◆ What the task asks ◆
Go through the listing below and state how many lines hold the word "coli", giving only the number.

◆ Provided records ◆
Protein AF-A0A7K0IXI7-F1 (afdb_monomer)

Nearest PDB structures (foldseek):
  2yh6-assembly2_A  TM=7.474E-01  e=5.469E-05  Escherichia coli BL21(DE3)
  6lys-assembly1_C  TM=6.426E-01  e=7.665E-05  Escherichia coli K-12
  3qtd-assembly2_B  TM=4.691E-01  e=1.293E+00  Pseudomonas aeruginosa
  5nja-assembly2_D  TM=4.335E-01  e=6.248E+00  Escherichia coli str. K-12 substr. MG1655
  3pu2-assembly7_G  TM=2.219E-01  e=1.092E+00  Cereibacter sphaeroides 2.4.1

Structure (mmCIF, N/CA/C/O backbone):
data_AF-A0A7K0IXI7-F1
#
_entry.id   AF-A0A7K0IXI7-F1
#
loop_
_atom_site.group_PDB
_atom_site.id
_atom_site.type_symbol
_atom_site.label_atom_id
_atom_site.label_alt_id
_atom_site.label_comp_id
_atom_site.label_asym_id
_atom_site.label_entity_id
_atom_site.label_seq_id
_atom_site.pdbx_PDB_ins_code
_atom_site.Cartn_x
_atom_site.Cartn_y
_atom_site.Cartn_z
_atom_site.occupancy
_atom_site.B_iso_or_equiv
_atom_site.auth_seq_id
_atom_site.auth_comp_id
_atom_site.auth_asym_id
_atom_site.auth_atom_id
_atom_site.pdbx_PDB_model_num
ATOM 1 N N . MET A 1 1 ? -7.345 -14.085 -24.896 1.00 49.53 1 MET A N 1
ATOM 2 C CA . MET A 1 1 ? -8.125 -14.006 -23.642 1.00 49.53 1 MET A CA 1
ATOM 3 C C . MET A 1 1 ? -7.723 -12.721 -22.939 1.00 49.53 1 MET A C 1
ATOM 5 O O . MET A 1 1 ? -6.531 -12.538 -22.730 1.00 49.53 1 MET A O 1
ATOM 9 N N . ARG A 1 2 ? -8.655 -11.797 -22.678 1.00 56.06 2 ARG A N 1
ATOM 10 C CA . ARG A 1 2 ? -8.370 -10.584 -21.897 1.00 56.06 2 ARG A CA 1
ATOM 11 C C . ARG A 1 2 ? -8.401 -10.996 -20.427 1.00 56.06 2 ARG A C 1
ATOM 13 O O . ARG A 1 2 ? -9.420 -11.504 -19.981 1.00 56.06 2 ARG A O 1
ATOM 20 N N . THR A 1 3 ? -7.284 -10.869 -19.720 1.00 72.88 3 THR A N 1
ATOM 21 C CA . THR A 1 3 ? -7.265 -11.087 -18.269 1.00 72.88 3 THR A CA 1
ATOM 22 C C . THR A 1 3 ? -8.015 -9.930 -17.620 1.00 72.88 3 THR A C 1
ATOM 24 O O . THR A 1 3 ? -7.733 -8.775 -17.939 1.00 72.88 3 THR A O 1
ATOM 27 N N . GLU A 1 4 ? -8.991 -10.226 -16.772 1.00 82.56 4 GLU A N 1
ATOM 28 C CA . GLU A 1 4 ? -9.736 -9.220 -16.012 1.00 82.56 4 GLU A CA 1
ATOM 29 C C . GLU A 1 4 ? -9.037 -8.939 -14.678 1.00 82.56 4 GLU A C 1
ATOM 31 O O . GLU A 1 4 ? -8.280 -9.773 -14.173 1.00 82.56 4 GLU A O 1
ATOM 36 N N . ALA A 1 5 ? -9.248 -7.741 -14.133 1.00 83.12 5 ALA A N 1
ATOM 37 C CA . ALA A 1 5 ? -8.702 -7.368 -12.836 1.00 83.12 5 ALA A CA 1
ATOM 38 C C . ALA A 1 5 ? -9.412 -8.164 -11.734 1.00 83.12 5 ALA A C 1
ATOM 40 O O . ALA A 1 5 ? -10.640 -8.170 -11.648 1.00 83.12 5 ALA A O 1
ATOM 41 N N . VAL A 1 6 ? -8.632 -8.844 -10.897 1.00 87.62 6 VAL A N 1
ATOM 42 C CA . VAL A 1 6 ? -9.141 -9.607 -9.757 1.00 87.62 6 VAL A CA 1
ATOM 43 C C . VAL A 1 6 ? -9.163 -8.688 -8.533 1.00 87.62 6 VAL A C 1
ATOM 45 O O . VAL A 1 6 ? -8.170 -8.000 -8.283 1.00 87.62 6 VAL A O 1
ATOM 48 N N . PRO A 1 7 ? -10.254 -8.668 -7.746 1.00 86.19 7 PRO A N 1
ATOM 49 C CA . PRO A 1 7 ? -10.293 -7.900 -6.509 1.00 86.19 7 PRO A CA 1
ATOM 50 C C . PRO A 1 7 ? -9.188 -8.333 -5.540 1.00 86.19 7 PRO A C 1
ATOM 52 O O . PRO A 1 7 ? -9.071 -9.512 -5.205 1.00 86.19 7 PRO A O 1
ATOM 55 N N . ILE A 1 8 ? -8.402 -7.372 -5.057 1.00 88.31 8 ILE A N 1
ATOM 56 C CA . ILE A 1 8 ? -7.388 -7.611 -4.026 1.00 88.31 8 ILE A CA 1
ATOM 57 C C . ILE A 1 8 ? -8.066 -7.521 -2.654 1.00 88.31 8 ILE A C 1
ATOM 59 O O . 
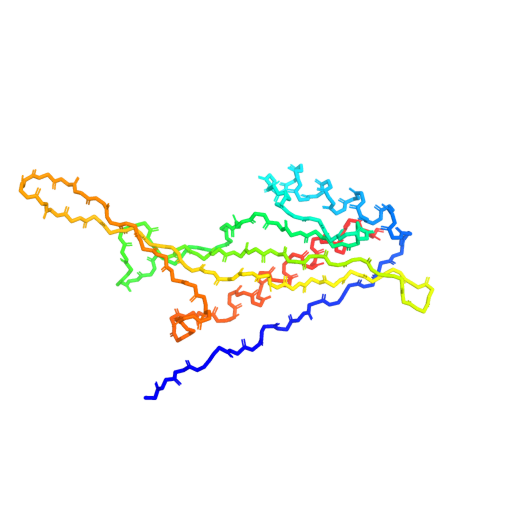ILE A 1 8 ? -8.758 -6.546 -2.355 1.00 88.31 8 ILE A O 1
ATOM 63 N N . ALA A 1 9 ? -7.887 -8.541 -1.815 1.00 92.25 9 ALA A N 1
ATOM 64 C CA . ALA A 1 9 ? -8.624 -8.661 -0.562 1.00 92.25 9 ALA A CA 1
ATOM 65 C C . ALA A 1 9 ? -8.190 -7.630 0.497 1.00 92.25 9 ALA A C 1
ATOM 67 O O . ALA A 1 9 ? -7.014 -7.521 0.854 1.00 92.25 9 ALA A O 1
ATOM 68 N N . THR A 1 10 ? -9.168 -6.932 1.075 1.00 95.75 10 THR A N 1
ATOM 69 C CA . THR A 1 10 ? -8.973 -6.029 2.218 1.00 95.75 10 THR A CA 1
ATOM 70 C C . THR A 1 10 ? -8.465 -6.790 3.441 1.00 95.75 10 THR A C 1
ATOM 72 O O . THR A 1 10 ? -8.987 -7.847 3.795 1.00 95.75 10 THR A O 1
ATOM 75 N N . ARG A 1 11 ? -7.475 -6.229 4.140 1.00 97.19 11 ARG A N 1
ATOM 76 C CA . ARG A 1 11 ? -7.010 -6.730 5.436 1.00 97.19 11 ARG A CA 1
ATOM 77 C C . ARG A 1 11 ? -7.732 -6.010 6.565 1.00 97.19 11 ARG A C 1
ATOM 79 O O . ARG A 1 11 ? -7.732 -4.784 6.642 1.00 97.19 11 ARG A O 1
ATOM 86 N N . THR A 1 12 ? -8.333 -6.784 7.460 1.00 96.88 12 THR A N 1
ATOM 87 C CA . THR A 1 12 ? -9.023 -6.273 8.647 1.00 96.88 12 THR A CA 1
ATOM 88 C C . THR A 1 12 ? -8.149 -6.459 9.879 1.00 96.88 12 THR A C 1
ATOM 90 O O . THR A 1 12 ? -7.617 -7.542 10.136 1.00 96.88 12 THR A O 1
ATOM 93 N N . ILE A 1 13 ? -7.983 -5.388 10.649 1.00 97.06 13 ILE A N 1
ATOM 94 C CA . ILE A 1 13 ? -7.120 -5.352 11.825 1.00 97.06 13 ILE A CA 1
ATOM 95 C C . ILE A 1 13 ? -7.939 -4.802 12.988 1.00 97.06 13 ILE A C 1
ATOM 97 O O . ILE A 1 13 ? -8.368 -3.653 12.966 1.00 97.06 13 ILE A O 1
ATOM 101 N N . VAL A 1 14 ? -8.160 -5.621 14.011 1.00 95.81 14 VAL A N 1
ATOM 102 C CA . VAL A 1 14 ? -8.841 -5.195 15.238 1.00 95.81 14 VAL A CA 1
ATOM 103 C C . VAL A 1 14 ? -7.796 -4.678 16.220 1.00 95.81 14 VAL A C 1
ATOM 105 O O . VAL A 1 14 ? -6.817 -5.374 16.492 1.00 95.81 14 VAL A O 1
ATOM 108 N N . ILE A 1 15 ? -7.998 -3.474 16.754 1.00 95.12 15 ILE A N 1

◆ Worked solution ◆
3